All currently known offsets for revision 0x17 can be found here.

Version Differences

  • 0x14 BGVs are the only version to use global pointers for their LOD database submesh lists. These point to the exact location in the file of each submesh, whereas local pointers, used by 0x17 and up, use offsets relative to the beginning of the LOD. For example, a pointer to offset 0x1820 in a 0x14 BGV would appear to point to 0x140 in all other revisions.
  • Version 0x17 has a hardcoded limit of 6 car body parts (not counting the car's wheels and chassis); this limit was bumped up to 8 starting with revision 0x1D.
  • Version 0x1D and onward store deformation matrices in a different order to previous revisions.
  • Version 0x25 BGVs are compressed with ZLib, so they'll have to be manually decompressed using the Offzip tool if you wish to analyze/modify them.
    • 0x25 BGVs also use big-endian byte order due to being an Xbox 360-specific revision of the format, unlike all other revisions which store their bytes in little-endian order.

LOD database format

LODs, or Levels of Detail, are lower-poly, lower-detail (hence the name) models that games use for objects that are far away from the player, to keep framerates smooth.

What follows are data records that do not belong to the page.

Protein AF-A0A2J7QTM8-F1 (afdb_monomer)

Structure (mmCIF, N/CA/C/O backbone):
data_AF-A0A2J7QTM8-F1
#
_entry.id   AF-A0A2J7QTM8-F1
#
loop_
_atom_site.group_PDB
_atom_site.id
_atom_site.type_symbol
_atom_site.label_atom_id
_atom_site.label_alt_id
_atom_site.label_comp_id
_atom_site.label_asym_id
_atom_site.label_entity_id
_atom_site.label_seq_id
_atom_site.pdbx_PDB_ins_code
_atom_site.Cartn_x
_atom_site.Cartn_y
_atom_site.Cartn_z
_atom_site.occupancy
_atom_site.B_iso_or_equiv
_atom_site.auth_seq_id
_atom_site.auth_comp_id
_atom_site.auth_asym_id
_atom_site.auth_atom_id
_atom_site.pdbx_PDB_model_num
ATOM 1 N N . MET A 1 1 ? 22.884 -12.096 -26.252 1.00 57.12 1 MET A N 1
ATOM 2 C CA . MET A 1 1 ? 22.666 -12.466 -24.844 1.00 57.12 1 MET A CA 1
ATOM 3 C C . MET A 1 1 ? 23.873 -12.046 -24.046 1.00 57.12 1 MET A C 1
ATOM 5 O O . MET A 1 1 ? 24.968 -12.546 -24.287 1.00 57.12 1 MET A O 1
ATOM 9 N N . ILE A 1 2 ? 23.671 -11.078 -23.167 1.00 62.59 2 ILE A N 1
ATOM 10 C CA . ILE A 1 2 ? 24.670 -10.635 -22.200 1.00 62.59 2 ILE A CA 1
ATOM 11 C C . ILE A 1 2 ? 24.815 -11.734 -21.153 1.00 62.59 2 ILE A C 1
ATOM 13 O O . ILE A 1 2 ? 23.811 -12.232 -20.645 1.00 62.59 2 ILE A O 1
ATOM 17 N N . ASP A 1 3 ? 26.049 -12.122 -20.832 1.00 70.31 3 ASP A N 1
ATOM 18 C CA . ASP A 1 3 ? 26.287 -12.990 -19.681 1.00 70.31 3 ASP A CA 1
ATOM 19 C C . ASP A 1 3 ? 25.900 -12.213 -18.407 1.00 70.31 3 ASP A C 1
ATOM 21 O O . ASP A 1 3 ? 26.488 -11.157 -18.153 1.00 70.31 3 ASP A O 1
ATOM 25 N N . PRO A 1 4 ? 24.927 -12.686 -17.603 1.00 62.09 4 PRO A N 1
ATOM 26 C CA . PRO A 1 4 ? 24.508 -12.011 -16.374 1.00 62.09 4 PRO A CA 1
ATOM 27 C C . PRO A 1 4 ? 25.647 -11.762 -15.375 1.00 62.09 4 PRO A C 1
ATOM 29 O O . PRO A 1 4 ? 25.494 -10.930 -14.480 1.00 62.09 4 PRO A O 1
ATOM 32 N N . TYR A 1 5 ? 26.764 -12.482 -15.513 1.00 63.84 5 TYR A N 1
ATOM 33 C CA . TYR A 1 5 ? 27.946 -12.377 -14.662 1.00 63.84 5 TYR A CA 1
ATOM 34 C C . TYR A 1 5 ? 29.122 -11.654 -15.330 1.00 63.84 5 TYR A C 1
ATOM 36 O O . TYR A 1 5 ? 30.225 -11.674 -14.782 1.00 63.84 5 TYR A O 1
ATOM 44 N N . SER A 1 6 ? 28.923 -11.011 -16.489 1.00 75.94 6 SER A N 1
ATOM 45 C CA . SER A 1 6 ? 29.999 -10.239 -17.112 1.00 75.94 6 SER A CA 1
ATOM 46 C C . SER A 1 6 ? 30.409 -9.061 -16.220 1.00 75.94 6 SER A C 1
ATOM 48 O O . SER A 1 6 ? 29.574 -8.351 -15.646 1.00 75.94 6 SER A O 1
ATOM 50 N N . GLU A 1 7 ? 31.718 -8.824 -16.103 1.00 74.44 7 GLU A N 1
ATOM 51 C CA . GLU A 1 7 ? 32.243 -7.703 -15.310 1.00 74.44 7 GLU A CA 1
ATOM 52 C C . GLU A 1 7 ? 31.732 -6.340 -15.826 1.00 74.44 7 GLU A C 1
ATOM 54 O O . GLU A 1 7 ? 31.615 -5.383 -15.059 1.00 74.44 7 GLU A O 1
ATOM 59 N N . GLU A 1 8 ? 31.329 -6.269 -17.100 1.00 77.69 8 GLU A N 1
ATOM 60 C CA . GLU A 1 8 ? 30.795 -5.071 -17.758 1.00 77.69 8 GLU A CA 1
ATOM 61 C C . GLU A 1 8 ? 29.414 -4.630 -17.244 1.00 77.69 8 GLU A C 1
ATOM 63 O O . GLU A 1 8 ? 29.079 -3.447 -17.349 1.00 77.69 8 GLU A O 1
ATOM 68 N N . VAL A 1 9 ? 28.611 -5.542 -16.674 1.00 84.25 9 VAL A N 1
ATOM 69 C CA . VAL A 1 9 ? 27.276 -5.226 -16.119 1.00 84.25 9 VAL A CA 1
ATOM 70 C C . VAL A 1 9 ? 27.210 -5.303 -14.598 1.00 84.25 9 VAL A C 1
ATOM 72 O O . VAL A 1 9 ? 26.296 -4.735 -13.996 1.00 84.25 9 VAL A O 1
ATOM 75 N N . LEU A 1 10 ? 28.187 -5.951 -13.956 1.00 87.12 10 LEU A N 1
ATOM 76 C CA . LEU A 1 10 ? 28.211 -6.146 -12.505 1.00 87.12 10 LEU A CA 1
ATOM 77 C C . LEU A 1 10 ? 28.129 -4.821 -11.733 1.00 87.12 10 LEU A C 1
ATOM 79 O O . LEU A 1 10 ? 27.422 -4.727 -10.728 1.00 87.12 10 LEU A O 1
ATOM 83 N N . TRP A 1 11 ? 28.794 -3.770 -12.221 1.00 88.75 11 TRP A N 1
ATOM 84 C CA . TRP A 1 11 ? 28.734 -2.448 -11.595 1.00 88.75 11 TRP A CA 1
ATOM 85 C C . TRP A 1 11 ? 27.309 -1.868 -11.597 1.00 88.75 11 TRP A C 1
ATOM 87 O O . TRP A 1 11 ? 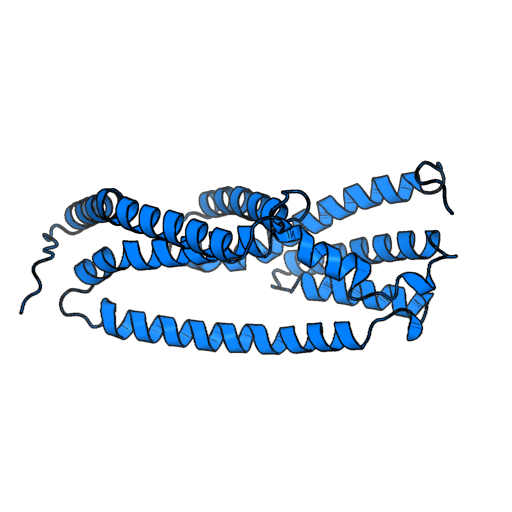26.902 -1.272 -10.599 1.00 88.75 11 TRP A O 1
ATOM 97 N N . ILE A 1 12 ? 26.523 -2.089 -12.662 1.00 91.06 12 ILE A N 1
ATOM 98 C CA . ILE A 1 12 ? 25.125 -1.630 -12.754 1.00 91.06 12 ILE A CA 1
ATOM 99 C C . ILE A 1 12 ? 24.283 -2.349 -11.707 1.00 91.06 12 ILE A C 1
ATOM 101 O O . ILE A 1 12 ? 23.447 -1.728 -11.058 1.00 91.06 12 ILE A O 1
ATOM 105 N N . VAL A 1 13 ? 24.517 -3.646 -11.505 1.00 89.44 13 VAL A N 1
ATOM 106 C CA . VAL A 1 13 ? 23.799 -4.438 -10.500 1.00 89.44 13 VAL A CA 1
ATOM 107 C C . VAL A 1 13 ? 24.133 -3.960 -9.088 1.00 89.44 13 VAL A C 1
ATOM 109 O O . VAL A 1 13 ? 23.223 -3.744 -8.289 1.00 89.44 13 VAL A O 1
ATOM 112 N N . ILE A 1 14 ? 25.416 -3.743 -8.782 1.00 91.62 14 ILE A N 1
ATOM 113 C CA . ILE A 1 14 ? 25.861 -3.280 -7.458 1.00 91.62 14 ILE A CA 1
ATOM 114 C C . ILE A 1 14 ? 25.285 -1.895 -7.152 1.00 91.62 14 ILE A C 1
ATOM 116 O O . ILE A 1 14 ? 24.644 -1.704 -6.116 1.00 91.62 14 ILE A O 1
ATOM 120 N N . ILE A 1 15 ? 25.471 -0.926 -8.053 1.00 93.31 15 ILE A N 1
ATOM 121 C CA . ILE A 1 15 ? 24.959 0.432 -7.839 1.00 93.31 15 ILE A CA 1
ATOM 122 C C . ILE A 1 15 ? 23.430 0.430 -7.885 1.00 93.31 15 ILE A C 1
ATOM 124 O O . ILE A 1 15 ? 22.791 1.103 -7.082 1.00 93.31 15 ILE A O 1
ATOM 128 N N . GLY A 1 16 ? 22.824 -0.365 -8.765 1.00 93.88 16 GLY A N 1
ATOM 129 C CA . GLY A 1 16 ? 21.378 -0.549 -8.848 1.00 93.88 16 GLY A CA 1
ATOM 130 C C . GLY A 1 16 ? 20.788 -1.064 -7.541 1.00 93.88 16 GLY A C 1
ATOM 131 O O . GLY A 1 16 ? 19.774 -0.544 -7.089 1.00 93.88 16 GLY A O 1
ATOM 132 N N . PHE A 1 17 ? 21.447 -2.008 -6.871 1.00 93.00 17 PHE A N 1
ATOM 133 C CA . PHE A 1 17 ? 21.015 -2.494 -5.563 1.00 93.00 17 PHE A CA 1
ATOM 134 C C . PHE A 1 17 ? 21.074 -1.398 -4.491 1.00 93.00 17 PHE A C 1
ATOM 136 O O . PHE A 1 17 ? 20.117 -1.212 -3.736 1.00 93.00 17 PHE A O 1
ATOM 143 N N . ILE A 1 18 ? 22.161 -0.620 -4.461 1.00 94.81 18 ILE A N 1
ATOM 144 C CA . ILE A 1 18 ? 22.292 0.532 -3.556 1.00 94.81 18 ILE A CA 1
ATOM 145 C C . ILE A 1 18 ? 21.173 1.545 -3.829 1.00 94.81 18 ILE A C 1
ATOM 147 O O . ILE A 1 18 ? 20.490 1.985 -2.906 1.00 94.81 18 ILE A O 1
ATOM 151 N N . MET A 1 19 ? 20.926 1.871 -5.097 1.00 94.69 19 MET A N 1
ATOM 152 C CA . MET A 1 19 ? 19.872 2.804 -5.489 1.00 94.69 19 MET A CA 1
ATOM 153 C C . MET A 1 19 ? 18.470 2.266 -5.194 1.00 94.69 19 MET A C 1
ATOM 155 O O . MET A 1 19 ? 17.591 3.042 -4.833 1.00 94.69 19 MET A O 1
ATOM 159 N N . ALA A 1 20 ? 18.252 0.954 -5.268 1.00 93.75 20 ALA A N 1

BGVs contain 4 LOD Databases, which in turn each contain one LOD model of minimum (LOD 0), low (LOD 1), medium (LOD 2) and high (LOD 3) quality.

Each LOD in a BGV contains a list of pointers to its submeshes at the very beginning; there are always exactly 12 pointers since it seems the maximum amount of submeshes a BGV can contain is 12, though it's unknown if this rule is enforced by the game or if it can be larger than that.